>>>

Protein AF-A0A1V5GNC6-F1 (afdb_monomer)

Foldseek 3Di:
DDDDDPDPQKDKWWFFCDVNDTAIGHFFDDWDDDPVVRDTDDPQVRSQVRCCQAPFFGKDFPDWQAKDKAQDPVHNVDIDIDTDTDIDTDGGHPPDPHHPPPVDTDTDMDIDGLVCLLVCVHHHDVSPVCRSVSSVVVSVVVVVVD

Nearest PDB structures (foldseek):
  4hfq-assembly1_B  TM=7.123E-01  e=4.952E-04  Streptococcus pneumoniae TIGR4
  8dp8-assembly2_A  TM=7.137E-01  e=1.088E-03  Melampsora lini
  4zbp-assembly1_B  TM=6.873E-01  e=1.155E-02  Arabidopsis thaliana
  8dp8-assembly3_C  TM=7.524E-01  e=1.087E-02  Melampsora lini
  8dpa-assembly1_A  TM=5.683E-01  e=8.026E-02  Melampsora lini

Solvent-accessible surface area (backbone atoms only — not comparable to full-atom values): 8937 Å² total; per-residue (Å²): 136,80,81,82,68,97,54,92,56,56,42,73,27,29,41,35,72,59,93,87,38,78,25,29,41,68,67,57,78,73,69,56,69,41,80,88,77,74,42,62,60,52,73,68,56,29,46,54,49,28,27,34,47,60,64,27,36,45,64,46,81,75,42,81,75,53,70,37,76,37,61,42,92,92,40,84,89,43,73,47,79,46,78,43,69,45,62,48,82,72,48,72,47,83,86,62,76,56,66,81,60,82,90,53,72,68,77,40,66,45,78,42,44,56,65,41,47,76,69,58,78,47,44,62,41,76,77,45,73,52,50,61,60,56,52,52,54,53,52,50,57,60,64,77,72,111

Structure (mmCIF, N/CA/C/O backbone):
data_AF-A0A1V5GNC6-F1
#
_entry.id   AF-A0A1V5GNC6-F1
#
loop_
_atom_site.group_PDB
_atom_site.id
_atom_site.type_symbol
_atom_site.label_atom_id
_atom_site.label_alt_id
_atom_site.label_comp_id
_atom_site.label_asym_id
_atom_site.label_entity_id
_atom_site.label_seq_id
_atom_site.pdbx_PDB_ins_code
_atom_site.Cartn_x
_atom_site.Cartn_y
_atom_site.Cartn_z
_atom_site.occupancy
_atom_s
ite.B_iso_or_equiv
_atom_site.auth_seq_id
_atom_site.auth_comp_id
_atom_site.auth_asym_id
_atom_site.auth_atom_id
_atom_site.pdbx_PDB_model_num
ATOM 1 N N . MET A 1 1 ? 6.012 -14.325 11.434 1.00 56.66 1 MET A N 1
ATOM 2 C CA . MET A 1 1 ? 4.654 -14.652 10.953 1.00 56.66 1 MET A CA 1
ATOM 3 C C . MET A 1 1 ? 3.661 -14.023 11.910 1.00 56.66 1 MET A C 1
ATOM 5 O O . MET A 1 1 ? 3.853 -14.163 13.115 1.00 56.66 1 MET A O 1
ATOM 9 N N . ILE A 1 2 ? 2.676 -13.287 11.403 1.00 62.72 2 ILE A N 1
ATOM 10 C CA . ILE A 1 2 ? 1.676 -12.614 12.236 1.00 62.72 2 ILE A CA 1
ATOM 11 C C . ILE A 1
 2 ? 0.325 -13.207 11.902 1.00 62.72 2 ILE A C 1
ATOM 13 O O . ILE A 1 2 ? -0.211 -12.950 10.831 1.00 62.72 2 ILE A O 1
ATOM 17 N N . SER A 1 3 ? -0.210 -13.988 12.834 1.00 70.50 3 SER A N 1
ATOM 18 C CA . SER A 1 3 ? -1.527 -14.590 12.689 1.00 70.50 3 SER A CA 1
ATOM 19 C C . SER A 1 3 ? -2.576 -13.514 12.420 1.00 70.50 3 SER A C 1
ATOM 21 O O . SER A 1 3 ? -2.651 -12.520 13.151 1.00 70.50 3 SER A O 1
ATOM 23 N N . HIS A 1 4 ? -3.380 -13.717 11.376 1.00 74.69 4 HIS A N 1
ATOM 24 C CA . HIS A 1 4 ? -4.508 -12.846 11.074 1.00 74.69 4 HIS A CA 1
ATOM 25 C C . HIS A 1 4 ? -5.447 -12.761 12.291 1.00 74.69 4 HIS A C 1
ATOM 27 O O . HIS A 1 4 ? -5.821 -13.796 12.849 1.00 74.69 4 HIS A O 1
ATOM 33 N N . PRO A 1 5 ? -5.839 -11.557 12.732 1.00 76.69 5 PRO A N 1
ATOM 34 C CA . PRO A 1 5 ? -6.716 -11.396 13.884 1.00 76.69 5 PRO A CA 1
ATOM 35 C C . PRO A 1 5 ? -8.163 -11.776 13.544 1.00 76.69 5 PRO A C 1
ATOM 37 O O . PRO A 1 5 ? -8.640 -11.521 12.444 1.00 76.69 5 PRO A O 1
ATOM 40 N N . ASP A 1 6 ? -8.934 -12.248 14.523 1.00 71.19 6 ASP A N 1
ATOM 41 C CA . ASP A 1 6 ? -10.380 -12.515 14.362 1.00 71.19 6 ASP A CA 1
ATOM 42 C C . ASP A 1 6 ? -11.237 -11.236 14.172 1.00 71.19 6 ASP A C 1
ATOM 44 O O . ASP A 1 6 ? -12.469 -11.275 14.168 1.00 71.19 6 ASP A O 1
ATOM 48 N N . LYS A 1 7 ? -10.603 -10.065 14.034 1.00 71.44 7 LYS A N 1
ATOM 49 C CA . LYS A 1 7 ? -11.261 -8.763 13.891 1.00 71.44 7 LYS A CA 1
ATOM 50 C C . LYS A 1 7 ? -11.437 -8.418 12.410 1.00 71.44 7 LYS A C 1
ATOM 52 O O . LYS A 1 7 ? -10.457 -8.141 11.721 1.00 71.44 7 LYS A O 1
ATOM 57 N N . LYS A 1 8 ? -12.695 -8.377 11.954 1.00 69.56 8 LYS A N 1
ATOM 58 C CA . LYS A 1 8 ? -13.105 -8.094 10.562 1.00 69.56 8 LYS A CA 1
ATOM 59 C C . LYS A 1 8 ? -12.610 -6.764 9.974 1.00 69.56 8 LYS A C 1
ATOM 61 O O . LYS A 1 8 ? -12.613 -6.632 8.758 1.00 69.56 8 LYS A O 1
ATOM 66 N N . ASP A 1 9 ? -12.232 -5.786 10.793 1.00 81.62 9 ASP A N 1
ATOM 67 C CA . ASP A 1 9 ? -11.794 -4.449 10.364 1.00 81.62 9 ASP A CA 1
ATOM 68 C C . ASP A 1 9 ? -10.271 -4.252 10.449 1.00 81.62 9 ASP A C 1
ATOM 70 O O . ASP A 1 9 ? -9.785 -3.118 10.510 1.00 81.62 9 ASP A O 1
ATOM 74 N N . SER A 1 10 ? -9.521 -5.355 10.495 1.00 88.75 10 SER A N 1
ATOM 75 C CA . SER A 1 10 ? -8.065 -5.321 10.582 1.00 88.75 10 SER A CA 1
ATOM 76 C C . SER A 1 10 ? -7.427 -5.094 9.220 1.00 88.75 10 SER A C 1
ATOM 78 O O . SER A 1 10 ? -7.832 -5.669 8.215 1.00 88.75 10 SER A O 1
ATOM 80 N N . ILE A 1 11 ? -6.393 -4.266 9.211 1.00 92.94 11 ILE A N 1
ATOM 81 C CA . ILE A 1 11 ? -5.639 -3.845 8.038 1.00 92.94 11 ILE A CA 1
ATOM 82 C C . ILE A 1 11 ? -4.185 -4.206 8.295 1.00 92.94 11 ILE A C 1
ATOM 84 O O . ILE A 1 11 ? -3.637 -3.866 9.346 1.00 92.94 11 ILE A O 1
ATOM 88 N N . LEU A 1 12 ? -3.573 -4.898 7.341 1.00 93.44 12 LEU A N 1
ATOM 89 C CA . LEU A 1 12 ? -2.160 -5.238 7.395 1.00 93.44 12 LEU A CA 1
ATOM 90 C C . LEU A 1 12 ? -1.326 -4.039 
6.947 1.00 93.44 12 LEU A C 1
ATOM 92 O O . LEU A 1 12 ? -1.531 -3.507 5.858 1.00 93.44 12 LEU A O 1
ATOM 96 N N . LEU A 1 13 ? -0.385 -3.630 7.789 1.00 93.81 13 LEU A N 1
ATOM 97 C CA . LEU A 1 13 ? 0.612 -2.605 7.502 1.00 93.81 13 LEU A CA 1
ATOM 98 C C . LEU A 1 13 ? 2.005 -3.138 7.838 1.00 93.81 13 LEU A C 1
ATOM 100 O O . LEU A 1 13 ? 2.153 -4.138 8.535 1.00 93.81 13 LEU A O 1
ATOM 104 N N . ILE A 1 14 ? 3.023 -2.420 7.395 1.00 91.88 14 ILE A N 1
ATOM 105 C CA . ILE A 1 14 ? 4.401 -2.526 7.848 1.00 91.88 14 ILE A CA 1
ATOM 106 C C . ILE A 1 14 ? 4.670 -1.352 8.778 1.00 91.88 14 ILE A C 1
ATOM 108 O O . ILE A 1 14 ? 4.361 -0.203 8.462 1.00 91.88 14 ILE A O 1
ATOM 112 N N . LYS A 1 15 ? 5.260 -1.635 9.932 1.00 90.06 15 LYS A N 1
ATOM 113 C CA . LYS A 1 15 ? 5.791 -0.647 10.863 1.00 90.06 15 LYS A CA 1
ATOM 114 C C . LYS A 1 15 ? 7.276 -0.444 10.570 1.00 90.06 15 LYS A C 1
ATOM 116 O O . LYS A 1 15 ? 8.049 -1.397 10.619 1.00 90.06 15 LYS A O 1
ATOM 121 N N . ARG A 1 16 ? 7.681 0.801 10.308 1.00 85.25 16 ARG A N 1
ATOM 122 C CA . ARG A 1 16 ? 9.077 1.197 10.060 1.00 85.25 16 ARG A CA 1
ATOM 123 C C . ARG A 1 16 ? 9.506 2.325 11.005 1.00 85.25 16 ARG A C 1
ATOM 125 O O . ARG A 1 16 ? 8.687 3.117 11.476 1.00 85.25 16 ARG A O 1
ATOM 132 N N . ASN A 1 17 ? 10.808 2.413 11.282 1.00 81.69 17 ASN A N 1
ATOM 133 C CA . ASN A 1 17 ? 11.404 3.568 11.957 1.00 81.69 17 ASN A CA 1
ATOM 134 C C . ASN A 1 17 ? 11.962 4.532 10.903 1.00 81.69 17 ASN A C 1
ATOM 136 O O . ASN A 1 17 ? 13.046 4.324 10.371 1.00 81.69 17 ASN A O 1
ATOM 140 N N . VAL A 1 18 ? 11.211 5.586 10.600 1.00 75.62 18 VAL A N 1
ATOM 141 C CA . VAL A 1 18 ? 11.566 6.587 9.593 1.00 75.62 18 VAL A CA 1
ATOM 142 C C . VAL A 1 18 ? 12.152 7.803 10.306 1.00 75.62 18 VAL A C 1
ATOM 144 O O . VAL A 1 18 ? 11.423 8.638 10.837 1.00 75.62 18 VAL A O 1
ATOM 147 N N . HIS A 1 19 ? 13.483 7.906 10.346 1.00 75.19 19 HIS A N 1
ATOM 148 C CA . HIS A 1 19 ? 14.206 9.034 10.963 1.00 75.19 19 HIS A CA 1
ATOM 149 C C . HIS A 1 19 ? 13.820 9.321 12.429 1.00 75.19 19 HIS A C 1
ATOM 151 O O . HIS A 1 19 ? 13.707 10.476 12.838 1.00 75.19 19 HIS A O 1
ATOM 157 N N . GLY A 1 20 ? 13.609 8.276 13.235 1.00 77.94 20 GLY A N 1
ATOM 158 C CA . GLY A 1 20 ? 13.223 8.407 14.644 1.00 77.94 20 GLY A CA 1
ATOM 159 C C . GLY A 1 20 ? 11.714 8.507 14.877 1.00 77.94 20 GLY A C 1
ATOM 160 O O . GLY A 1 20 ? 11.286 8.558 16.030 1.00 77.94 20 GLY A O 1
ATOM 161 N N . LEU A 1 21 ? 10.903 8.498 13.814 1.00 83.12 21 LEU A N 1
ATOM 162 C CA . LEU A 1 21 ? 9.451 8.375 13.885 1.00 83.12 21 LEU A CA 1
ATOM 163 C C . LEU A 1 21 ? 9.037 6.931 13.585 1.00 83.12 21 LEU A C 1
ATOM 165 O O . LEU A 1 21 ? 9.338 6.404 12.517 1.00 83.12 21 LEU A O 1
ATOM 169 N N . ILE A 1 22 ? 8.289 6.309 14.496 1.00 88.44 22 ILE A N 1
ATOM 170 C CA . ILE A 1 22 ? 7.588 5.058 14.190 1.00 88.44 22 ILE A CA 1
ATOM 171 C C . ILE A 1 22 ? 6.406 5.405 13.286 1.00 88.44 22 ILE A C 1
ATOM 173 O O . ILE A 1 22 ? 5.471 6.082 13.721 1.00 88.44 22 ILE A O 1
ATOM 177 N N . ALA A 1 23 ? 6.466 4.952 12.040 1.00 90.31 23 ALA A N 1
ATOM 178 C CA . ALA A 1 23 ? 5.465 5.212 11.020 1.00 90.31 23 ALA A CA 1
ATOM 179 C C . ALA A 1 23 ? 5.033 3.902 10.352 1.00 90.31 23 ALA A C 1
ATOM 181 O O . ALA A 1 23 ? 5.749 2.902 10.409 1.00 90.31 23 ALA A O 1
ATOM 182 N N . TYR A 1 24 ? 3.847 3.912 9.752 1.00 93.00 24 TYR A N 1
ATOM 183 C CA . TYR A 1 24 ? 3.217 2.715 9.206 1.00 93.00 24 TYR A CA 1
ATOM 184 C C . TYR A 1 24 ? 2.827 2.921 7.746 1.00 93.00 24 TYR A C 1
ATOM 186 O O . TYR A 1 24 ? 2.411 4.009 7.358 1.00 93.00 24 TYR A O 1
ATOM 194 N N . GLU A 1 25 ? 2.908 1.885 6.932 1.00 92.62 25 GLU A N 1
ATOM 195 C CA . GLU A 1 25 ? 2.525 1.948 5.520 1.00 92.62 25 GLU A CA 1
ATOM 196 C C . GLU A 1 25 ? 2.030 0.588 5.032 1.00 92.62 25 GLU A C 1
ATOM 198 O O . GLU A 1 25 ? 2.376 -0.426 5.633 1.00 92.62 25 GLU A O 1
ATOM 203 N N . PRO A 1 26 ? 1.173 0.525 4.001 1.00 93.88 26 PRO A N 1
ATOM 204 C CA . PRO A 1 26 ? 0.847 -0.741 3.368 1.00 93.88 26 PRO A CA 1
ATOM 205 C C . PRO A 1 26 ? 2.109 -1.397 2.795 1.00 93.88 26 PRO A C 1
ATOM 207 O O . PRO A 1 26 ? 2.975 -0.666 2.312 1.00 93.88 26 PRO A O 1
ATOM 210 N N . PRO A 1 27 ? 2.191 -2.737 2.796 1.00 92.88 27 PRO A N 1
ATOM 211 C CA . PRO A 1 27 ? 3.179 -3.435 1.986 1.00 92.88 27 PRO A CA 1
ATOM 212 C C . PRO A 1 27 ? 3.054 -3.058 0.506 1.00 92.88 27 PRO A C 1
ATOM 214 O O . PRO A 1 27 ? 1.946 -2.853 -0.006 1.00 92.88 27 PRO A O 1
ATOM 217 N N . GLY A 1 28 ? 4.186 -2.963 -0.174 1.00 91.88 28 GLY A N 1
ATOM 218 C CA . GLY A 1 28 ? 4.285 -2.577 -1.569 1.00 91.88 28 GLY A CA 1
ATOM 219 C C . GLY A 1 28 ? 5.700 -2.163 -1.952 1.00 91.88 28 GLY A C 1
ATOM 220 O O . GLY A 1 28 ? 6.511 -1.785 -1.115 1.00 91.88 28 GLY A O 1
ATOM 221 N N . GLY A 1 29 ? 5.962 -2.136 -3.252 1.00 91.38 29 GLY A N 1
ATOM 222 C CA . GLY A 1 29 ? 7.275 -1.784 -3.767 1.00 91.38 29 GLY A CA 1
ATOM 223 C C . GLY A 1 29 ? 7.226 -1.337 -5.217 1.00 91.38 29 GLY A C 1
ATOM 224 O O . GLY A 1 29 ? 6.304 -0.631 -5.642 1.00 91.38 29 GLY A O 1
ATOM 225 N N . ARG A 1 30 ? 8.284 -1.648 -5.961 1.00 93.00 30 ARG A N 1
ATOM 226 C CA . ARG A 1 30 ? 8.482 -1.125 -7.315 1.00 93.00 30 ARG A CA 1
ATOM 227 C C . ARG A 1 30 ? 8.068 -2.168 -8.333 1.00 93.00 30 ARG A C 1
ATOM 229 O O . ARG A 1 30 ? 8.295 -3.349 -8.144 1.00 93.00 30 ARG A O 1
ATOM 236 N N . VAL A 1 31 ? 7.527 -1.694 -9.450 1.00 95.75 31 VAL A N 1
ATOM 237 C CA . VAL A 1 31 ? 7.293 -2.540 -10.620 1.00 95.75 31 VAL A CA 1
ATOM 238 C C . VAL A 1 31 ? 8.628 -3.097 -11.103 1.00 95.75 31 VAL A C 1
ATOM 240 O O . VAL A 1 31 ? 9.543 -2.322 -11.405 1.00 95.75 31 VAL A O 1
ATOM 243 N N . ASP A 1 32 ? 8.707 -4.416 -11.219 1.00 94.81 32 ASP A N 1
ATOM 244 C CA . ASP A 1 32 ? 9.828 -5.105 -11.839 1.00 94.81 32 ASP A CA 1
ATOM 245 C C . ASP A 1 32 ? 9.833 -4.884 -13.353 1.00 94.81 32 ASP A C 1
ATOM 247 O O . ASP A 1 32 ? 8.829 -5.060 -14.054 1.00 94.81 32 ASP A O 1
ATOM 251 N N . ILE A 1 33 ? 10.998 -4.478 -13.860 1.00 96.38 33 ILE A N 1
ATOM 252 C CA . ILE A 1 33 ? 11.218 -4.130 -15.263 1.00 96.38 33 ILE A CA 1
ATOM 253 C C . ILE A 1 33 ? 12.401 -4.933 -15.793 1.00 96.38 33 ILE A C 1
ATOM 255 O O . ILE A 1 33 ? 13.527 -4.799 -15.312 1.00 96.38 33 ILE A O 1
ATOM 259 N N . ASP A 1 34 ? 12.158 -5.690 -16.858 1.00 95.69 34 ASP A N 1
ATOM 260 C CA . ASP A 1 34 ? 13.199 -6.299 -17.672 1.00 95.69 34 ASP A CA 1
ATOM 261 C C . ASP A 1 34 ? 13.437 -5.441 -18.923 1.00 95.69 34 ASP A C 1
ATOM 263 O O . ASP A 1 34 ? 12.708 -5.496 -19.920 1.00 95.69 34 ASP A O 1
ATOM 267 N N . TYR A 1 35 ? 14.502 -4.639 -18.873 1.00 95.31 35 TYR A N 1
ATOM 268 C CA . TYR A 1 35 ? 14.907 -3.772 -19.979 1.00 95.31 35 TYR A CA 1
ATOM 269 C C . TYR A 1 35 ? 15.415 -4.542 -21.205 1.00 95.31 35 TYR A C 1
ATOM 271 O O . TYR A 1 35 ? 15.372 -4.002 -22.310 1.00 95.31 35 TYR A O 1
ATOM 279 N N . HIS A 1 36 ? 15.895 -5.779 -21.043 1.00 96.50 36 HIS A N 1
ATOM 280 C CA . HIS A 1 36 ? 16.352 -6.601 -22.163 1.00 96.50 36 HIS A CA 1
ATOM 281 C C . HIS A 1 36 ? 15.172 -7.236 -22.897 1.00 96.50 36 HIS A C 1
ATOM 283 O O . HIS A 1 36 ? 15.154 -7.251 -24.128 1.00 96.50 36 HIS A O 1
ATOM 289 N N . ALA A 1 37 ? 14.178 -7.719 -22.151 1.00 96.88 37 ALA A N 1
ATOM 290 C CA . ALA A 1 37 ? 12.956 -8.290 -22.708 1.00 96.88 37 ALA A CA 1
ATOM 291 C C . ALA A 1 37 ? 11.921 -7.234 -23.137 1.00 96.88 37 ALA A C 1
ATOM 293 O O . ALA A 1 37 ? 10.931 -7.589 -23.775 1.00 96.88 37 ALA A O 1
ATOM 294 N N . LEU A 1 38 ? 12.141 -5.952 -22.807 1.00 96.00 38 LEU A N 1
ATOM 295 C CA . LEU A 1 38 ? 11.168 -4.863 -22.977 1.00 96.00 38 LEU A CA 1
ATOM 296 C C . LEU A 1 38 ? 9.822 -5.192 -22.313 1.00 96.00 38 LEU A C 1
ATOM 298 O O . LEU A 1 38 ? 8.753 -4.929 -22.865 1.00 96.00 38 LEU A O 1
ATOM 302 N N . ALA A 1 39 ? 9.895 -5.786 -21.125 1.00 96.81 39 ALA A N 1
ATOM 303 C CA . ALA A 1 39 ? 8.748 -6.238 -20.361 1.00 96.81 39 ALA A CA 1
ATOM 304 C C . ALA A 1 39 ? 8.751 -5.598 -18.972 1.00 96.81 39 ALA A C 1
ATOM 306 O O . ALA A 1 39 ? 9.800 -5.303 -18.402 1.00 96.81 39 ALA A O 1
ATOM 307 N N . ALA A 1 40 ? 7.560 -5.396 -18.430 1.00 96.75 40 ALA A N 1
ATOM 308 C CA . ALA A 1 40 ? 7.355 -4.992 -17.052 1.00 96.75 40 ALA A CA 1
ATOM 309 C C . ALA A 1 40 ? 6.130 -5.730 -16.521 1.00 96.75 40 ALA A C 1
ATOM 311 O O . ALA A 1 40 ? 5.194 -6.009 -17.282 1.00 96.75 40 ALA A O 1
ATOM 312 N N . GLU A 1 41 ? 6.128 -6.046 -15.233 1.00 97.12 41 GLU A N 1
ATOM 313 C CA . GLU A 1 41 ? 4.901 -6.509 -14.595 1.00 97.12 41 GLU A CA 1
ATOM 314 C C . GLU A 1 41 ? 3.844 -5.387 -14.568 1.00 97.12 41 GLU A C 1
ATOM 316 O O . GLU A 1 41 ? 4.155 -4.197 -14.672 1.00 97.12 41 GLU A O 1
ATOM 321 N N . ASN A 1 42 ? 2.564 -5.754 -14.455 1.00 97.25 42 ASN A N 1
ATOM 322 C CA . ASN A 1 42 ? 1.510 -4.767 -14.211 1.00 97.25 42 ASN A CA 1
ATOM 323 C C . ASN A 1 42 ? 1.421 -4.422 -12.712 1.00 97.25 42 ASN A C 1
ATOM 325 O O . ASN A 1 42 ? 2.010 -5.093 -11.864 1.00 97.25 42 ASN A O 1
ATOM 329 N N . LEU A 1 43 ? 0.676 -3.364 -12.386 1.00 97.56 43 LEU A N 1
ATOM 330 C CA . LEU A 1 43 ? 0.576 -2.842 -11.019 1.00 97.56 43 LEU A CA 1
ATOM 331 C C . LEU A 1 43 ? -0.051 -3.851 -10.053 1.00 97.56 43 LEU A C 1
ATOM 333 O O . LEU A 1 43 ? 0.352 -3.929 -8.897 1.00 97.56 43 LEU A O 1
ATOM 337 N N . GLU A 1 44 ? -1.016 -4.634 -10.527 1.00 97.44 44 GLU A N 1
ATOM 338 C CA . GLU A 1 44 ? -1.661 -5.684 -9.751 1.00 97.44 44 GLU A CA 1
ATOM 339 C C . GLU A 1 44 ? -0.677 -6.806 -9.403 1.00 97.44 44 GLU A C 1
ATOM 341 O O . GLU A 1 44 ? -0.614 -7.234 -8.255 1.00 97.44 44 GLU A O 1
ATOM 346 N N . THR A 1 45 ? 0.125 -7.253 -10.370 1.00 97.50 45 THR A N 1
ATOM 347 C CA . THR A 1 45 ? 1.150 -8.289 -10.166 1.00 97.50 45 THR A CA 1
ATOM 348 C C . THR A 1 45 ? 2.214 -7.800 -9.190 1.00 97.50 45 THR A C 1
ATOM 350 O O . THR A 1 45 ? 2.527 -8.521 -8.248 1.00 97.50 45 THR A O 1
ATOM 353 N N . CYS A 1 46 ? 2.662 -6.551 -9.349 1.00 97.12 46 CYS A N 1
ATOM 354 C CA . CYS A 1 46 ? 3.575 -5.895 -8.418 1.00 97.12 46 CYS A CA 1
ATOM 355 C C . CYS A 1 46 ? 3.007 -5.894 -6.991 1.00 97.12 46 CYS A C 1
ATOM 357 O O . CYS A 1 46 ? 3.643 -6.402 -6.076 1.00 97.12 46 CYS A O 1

<<<

Set down, exactly as they stand above, the lines starting with the line with "ATOM 227 C C" and going on through the line with "ATOM 236 N N", and no others.

ATOM 227 C C . ARG A 1 30 ? 8.068 -2.168 -8.333 1.00 93.00 30 ARG A C 1
ATOM 229 O O . ARG A 1 30 ? 8.295 -3.349 -8.144 1.00 93.00 30 ARG A O 1
ATOM 236 N N . VAL A 1 31 ? 7.527 -1.694 -9.450 1.00 95.75 31 VAL A N 1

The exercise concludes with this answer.